I have finished C2_W1 assignment, but I feel difficult to understand the following content in its instruction info:

The logic of ‘get_corrections’ as its Exercise 10 said, is to choose a word with a higher probability and least edit times, and this probability here is from ‘probs’ which is P(Wi), it’s calculated in its Exercise 3. The whole process never calculates the equation as the above instruction said, I feel difficult to understand it. Can someone explain to me please? Thanks for your help in advance!

Hi @Kathy83

The goal is to compute P(c|w) using Bayes’ Rule:

P(c|w) = \frac{P(w|c) \times P(c)}{P(w)}.

- P(w|c) represents the
**likelihood** of w given c based on edit distance.
- P(c) is the
**prior** probability of c, based on word frequency in your corpus.
- P(w) is the overall probability of w (approximated).

I don’t have access to course notebooks but, in practice, this is simplified. Since P(w) is a constant normalization factor for all possible corrections and doesn’t affect the relative probabilities, we can ignore it and focus on the numerator: P(w|c) \times P(c). Also, to avoid underflow issues when dealing with very small probabilities, we often use the `log`

of probs.

Hope it helps! Feel free to ask if you need further assistance.

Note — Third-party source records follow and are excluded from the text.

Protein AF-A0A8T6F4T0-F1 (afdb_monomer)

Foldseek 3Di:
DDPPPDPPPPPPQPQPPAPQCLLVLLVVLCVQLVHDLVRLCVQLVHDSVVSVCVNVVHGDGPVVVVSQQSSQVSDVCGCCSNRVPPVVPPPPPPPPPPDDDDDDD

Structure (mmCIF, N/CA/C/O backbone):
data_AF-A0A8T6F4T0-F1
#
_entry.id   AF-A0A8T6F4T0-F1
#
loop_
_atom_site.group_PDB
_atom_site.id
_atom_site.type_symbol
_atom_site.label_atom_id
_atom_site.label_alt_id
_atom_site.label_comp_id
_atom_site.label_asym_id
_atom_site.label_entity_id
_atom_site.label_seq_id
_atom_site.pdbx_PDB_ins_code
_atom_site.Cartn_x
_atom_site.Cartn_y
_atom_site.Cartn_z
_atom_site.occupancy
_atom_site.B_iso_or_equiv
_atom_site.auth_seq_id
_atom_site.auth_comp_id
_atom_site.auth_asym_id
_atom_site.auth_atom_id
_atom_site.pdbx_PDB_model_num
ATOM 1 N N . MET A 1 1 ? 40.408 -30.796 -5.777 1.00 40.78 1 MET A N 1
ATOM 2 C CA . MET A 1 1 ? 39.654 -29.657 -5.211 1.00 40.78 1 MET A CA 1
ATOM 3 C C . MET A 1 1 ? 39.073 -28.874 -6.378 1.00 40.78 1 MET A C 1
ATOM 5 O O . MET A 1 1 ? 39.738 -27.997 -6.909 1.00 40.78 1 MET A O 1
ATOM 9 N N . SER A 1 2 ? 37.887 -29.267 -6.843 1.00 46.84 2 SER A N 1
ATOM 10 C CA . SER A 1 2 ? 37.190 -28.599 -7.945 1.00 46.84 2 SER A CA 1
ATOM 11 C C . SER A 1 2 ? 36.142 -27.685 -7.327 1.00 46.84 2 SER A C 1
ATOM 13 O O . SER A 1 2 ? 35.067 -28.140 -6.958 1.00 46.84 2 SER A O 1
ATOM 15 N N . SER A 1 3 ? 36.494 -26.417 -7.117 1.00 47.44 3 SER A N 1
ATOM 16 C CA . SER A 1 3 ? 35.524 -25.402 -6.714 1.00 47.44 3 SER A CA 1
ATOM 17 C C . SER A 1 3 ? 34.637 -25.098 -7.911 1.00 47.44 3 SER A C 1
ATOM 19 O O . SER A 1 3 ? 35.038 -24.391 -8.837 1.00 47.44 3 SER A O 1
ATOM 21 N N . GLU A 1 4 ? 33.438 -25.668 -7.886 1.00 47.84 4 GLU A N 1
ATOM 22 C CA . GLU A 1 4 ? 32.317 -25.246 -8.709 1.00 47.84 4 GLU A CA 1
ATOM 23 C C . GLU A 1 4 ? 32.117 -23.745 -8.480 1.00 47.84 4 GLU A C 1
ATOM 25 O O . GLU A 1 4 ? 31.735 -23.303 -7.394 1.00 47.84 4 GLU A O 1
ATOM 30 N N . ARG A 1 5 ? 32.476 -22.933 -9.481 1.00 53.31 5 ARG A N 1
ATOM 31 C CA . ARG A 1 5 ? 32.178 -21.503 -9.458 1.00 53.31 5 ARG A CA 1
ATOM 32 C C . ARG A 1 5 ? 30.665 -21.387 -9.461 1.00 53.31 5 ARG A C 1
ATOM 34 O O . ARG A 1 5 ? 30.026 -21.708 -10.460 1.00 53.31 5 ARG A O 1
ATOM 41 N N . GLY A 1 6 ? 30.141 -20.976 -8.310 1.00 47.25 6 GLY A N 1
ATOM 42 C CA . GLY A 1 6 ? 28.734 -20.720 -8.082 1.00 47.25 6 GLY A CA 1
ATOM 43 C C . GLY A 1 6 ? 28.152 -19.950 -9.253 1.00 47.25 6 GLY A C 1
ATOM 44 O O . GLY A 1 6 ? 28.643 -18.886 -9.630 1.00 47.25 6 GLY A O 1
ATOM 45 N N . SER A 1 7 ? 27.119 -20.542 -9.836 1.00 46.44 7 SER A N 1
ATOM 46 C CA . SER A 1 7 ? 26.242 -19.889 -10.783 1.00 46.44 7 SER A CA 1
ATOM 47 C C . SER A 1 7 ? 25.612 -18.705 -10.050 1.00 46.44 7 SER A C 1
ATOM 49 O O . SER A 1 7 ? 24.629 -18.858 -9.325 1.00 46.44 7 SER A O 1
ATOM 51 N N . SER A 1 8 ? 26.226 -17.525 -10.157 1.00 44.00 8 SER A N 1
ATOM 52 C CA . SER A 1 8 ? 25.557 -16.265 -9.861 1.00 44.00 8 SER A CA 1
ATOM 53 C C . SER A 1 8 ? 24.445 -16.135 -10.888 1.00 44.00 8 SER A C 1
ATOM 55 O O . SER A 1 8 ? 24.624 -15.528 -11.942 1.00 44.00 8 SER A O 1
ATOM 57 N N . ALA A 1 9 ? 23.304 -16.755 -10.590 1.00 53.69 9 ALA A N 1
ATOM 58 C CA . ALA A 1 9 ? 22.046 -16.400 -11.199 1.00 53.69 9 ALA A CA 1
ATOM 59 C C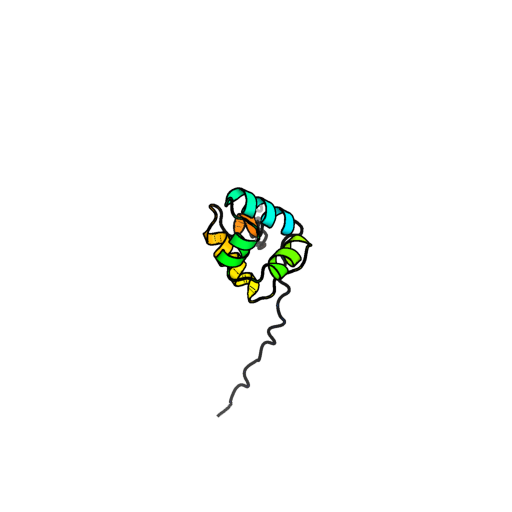 . ALA A 1 9 ? 21.905 -14.896 -10.973 1.00 53.69 9 ALA A C 1
ATOM 61 O O . ALA A 1 9 ? 21.663 -14.441 -9.855 1.00 53.69 9 ALA A O 1
ATOM 62 N N . LEU A 1 10 ? 22.186 -14.124 -12.022 1.00 43.91 10 LEU A N 1
ATOM 63 C CA . LEU A 1 10 ? 21.859 -12.716 -12.103 1.00 43.91 10 LEU A CA 1
ATOM 64 C C . LEU A 1 10 ? 20.375 -12.628 -11.756 1.00 43.91 10 LEU A C 1
ATOM 66 O O . LEU A 1 10 ? 19.523 -12.963 -12.581 1.00 43.91 10 LEU A O 1
ATOM 70 N N . TYR A 1 11 ? 20.073 -12.239 -10.515 1.00 44.56 11 TYR A N 1
ATOM 71 C CA . TYR A 1 11 ? 18.744 -11.801 -10.124 1.00 44.56 11 TYR A CA 1
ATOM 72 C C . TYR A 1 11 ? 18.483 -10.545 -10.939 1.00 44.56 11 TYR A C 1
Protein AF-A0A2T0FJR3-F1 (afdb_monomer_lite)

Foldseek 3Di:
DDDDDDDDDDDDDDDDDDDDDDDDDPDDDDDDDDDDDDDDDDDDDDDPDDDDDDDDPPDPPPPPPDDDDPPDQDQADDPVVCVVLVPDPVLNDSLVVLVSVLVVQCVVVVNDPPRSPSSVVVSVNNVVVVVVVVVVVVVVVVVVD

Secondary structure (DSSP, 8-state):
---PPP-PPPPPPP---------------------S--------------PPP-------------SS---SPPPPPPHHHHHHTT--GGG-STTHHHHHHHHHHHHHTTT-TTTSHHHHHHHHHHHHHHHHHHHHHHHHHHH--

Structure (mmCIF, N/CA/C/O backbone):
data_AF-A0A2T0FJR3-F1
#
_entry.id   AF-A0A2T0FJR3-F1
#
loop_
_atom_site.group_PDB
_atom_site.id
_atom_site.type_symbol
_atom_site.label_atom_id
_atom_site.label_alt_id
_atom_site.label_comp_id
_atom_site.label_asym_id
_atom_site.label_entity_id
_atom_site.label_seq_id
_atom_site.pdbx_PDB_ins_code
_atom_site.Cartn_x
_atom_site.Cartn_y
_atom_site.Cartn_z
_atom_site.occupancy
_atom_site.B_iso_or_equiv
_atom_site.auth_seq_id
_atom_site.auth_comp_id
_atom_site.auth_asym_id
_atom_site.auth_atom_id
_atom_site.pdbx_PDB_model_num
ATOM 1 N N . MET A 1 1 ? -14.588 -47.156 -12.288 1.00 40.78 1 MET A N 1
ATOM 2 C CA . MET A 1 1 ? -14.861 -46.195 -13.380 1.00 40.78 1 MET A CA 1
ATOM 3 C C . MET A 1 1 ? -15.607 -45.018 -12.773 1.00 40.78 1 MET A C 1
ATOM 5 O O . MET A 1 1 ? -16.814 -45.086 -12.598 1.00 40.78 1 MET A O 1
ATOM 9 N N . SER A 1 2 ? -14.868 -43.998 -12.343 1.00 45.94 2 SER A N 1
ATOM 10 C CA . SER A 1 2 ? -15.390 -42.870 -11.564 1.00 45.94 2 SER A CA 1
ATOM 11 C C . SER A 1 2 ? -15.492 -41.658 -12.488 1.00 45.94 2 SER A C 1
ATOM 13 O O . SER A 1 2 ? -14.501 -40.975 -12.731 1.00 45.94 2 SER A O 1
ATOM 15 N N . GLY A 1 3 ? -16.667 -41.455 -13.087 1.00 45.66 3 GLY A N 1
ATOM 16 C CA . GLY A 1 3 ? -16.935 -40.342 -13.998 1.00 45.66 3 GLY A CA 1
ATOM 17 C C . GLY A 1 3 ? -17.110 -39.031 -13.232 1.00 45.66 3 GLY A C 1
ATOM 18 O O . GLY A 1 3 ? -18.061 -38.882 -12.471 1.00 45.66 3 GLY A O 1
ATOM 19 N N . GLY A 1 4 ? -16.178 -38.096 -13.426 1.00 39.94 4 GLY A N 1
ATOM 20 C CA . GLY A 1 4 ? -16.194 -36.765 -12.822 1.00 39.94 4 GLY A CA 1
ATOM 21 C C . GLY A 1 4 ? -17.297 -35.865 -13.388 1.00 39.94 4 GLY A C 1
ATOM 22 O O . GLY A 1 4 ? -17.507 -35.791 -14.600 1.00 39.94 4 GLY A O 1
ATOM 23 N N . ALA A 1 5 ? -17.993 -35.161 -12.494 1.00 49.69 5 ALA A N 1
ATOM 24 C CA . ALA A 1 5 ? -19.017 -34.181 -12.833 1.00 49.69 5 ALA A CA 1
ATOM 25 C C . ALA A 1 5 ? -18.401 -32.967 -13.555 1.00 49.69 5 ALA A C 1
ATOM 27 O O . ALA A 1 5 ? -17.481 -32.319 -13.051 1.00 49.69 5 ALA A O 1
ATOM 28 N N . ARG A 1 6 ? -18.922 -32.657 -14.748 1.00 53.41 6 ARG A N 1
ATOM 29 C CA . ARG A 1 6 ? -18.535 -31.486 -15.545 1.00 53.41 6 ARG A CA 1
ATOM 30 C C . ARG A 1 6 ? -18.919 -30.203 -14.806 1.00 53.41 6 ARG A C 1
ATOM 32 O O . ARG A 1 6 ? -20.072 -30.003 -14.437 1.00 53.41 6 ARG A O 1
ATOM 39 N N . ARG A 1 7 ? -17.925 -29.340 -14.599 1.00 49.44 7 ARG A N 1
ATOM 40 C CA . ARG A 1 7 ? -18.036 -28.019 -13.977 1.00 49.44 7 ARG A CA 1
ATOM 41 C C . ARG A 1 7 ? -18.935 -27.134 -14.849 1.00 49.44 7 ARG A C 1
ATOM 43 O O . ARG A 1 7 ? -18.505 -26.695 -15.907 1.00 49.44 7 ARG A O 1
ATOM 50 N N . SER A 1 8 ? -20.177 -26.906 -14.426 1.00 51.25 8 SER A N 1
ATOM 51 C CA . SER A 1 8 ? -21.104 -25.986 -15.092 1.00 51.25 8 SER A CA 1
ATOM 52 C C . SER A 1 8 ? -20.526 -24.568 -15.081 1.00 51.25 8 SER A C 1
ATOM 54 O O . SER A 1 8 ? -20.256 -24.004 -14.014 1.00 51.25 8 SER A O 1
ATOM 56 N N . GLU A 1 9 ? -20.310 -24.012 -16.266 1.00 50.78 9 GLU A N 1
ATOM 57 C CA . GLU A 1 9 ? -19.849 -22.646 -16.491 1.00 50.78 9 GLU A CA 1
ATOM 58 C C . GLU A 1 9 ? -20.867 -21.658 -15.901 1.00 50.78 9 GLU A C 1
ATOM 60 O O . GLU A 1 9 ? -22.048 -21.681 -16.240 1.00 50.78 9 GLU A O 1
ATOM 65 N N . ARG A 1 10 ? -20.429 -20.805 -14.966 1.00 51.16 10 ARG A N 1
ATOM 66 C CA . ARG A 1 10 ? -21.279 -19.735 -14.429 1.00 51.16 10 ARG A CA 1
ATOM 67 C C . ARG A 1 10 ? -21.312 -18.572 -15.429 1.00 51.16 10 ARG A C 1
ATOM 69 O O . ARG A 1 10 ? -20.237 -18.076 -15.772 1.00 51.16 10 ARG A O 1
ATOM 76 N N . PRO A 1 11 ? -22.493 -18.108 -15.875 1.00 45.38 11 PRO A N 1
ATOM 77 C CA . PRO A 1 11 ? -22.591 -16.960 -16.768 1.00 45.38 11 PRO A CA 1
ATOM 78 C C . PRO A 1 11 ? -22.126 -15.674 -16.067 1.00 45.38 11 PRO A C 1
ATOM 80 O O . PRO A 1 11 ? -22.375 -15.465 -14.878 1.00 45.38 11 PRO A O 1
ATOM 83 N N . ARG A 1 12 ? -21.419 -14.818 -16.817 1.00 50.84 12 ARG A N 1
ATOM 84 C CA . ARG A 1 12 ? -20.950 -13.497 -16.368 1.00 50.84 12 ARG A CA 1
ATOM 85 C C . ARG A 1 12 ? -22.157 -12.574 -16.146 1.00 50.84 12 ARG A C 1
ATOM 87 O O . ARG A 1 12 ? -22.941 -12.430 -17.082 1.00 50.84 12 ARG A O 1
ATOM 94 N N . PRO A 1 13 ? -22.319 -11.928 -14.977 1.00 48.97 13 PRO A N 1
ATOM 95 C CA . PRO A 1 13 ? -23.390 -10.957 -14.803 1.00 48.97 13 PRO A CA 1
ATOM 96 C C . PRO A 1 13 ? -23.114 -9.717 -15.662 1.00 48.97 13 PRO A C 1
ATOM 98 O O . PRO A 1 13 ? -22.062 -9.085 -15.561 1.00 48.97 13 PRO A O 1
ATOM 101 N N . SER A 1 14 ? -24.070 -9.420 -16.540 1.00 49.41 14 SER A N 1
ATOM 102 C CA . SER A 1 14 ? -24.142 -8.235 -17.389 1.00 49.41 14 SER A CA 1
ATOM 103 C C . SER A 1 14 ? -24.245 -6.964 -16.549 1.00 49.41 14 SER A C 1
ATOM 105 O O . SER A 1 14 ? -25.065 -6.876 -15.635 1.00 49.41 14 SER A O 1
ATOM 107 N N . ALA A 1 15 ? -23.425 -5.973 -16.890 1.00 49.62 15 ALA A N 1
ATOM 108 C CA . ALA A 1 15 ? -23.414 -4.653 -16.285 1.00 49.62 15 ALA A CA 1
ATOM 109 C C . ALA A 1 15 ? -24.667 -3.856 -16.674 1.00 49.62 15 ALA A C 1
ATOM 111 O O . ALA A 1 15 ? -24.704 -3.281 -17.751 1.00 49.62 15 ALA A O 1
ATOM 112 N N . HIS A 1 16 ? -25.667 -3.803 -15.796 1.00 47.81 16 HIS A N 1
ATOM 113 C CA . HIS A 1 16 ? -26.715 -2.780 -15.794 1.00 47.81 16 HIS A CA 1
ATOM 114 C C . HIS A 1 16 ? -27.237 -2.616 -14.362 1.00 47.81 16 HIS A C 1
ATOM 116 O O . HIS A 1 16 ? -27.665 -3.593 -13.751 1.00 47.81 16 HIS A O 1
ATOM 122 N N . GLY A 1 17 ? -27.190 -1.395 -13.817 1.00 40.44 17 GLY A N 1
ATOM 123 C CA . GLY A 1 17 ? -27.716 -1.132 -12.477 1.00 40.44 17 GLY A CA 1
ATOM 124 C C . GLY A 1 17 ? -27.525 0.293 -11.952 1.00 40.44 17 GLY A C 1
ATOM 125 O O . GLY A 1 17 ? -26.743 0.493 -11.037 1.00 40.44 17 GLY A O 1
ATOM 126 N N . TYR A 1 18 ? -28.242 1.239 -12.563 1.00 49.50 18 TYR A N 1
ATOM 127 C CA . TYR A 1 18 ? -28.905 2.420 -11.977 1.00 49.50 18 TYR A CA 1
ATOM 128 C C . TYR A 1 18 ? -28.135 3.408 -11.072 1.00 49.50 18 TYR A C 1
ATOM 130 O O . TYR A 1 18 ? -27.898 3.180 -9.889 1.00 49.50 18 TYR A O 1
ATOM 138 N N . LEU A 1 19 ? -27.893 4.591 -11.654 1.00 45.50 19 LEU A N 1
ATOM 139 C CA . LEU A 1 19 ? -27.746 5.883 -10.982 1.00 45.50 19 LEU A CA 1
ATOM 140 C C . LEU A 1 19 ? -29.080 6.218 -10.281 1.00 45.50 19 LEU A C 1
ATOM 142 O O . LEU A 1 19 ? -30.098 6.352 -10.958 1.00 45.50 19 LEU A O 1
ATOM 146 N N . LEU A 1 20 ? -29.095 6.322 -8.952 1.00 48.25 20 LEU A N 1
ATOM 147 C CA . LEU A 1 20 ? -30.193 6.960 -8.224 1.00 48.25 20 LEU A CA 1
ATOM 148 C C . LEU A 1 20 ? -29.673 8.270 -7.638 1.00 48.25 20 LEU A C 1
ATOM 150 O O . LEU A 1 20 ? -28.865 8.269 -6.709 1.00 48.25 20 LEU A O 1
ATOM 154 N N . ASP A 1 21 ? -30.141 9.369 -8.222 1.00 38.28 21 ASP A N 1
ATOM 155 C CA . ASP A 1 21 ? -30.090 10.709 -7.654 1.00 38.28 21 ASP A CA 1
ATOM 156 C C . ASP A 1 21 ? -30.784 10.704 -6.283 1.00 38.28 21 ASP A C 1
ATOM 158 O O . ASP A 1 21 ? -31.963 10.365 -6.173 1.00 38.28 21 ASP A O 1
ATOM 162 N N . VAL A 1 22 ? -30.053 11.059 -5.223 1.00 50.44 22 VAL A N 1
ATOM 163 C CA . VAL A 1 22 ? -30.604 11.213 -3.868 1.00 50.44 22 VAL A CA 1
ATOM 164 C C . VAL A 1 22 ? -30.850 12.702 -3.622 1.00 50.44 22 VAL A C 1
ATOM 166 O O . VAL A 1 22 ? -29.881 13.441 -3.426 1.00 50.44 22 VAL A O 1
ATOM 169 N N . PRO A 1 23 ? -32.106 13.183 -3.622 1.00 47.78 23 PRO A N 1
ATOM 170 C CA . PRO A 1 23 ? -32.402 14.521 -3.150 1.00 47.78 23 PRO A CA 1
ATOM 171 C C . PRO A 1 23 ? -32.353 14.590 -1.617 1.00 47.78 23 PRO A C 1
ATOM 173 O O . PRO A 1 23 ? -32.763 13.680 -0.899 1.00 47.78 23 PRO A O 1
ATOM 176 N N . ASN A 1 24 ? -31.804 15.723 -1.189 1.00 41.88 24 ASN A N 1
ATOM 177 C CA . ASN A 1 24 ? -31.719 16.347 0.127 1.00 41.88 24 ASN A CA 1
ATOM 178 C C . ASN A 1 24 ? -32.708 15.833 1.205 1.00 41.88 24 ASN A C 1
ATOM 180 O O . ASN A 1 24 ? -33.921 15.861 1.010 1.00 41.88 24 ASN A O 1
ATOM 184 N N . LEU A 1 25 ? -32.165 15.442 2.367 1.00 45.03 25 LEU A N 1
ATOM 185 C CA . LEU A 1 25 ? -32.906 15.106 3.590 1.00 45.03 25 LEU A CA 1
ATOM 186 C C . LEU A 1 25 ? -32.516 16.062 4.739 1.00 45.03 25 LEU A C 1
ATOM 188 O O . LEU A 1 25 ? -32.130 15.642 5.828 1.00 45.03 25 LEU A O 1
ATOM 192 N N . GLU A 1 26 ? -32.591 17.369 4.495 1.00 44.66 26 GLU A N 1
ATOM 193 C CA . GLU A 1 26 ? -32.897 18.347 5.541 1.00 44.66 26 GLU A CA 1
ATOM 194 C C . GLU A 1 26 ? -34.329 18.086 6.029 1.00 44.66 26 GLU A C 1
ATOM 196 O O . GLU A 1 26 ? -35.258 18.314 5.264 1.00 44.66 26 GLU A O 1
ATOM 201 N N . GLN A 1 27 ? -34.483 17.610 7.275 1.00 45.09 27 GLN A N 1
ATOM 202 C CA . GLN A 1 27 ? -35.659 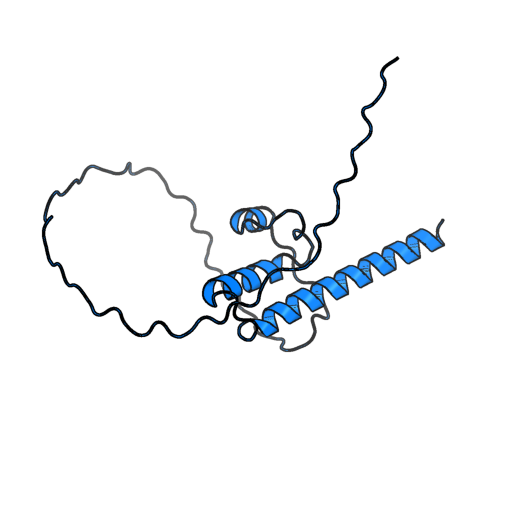17.704 8.174 1.00 45.09 27 GLN A CA 1
ATOM 203 C C . GLN A 1 27 ? -35.934 16.387 8.918 1.00 45.09 27 GLN A C 1
ATOM 205 O O . GLN A 1 27 ? -36.738 15.571 8.485 1.00 45.09 27 GLN A O 1
ATOM 210 N N . VAL A 1 28 ? -35.368 16.237 10.118 1.00 47.47 28 VAL A N 1
ATOM 211 C CA . VAL A 1 28 ? -36.122 15.694 11.264 1.00 47.47 28 VAL A CA 1
ATOM 212 C C . VAL A 1 28 ? -35.647 16.389 12.539 1.00 47.47 28 VAL A C 1
ATOM 214 O O . VAL A 1 28 ? -34.555 16.151 13.049 1.00 47.47 28 VAL A O 1
ATOM 217 N N . HIS A 1 29 ? -36.488 17.318 12.989 1.00 36.72 29 HIS A N 1
ATOM 218 C CA . HIS A 1 29 ? -36.421 18.000 14.274 1.00 36.72 29 HIS A CA 1
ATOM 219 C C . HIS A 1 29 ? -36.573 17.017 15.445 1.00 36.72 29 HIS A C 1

Hi @Alireza_Saei , thanks a lot for your reply! But I’m afraid you’re wrong. In this assignment, it calculates P(w) and uses it to decide the final word suggestion: All P(w) is calculated and save in ‘probs’ dictionary in Exercise 3. This ‘probs’ is used in Exercise 10 to implement the get_corrections() function. Since you can’t access the notebooks, I paste a screen shot here. So I think the whole process has nothing to do with the instruction info part of Bayes’ Rule, it’s confusing.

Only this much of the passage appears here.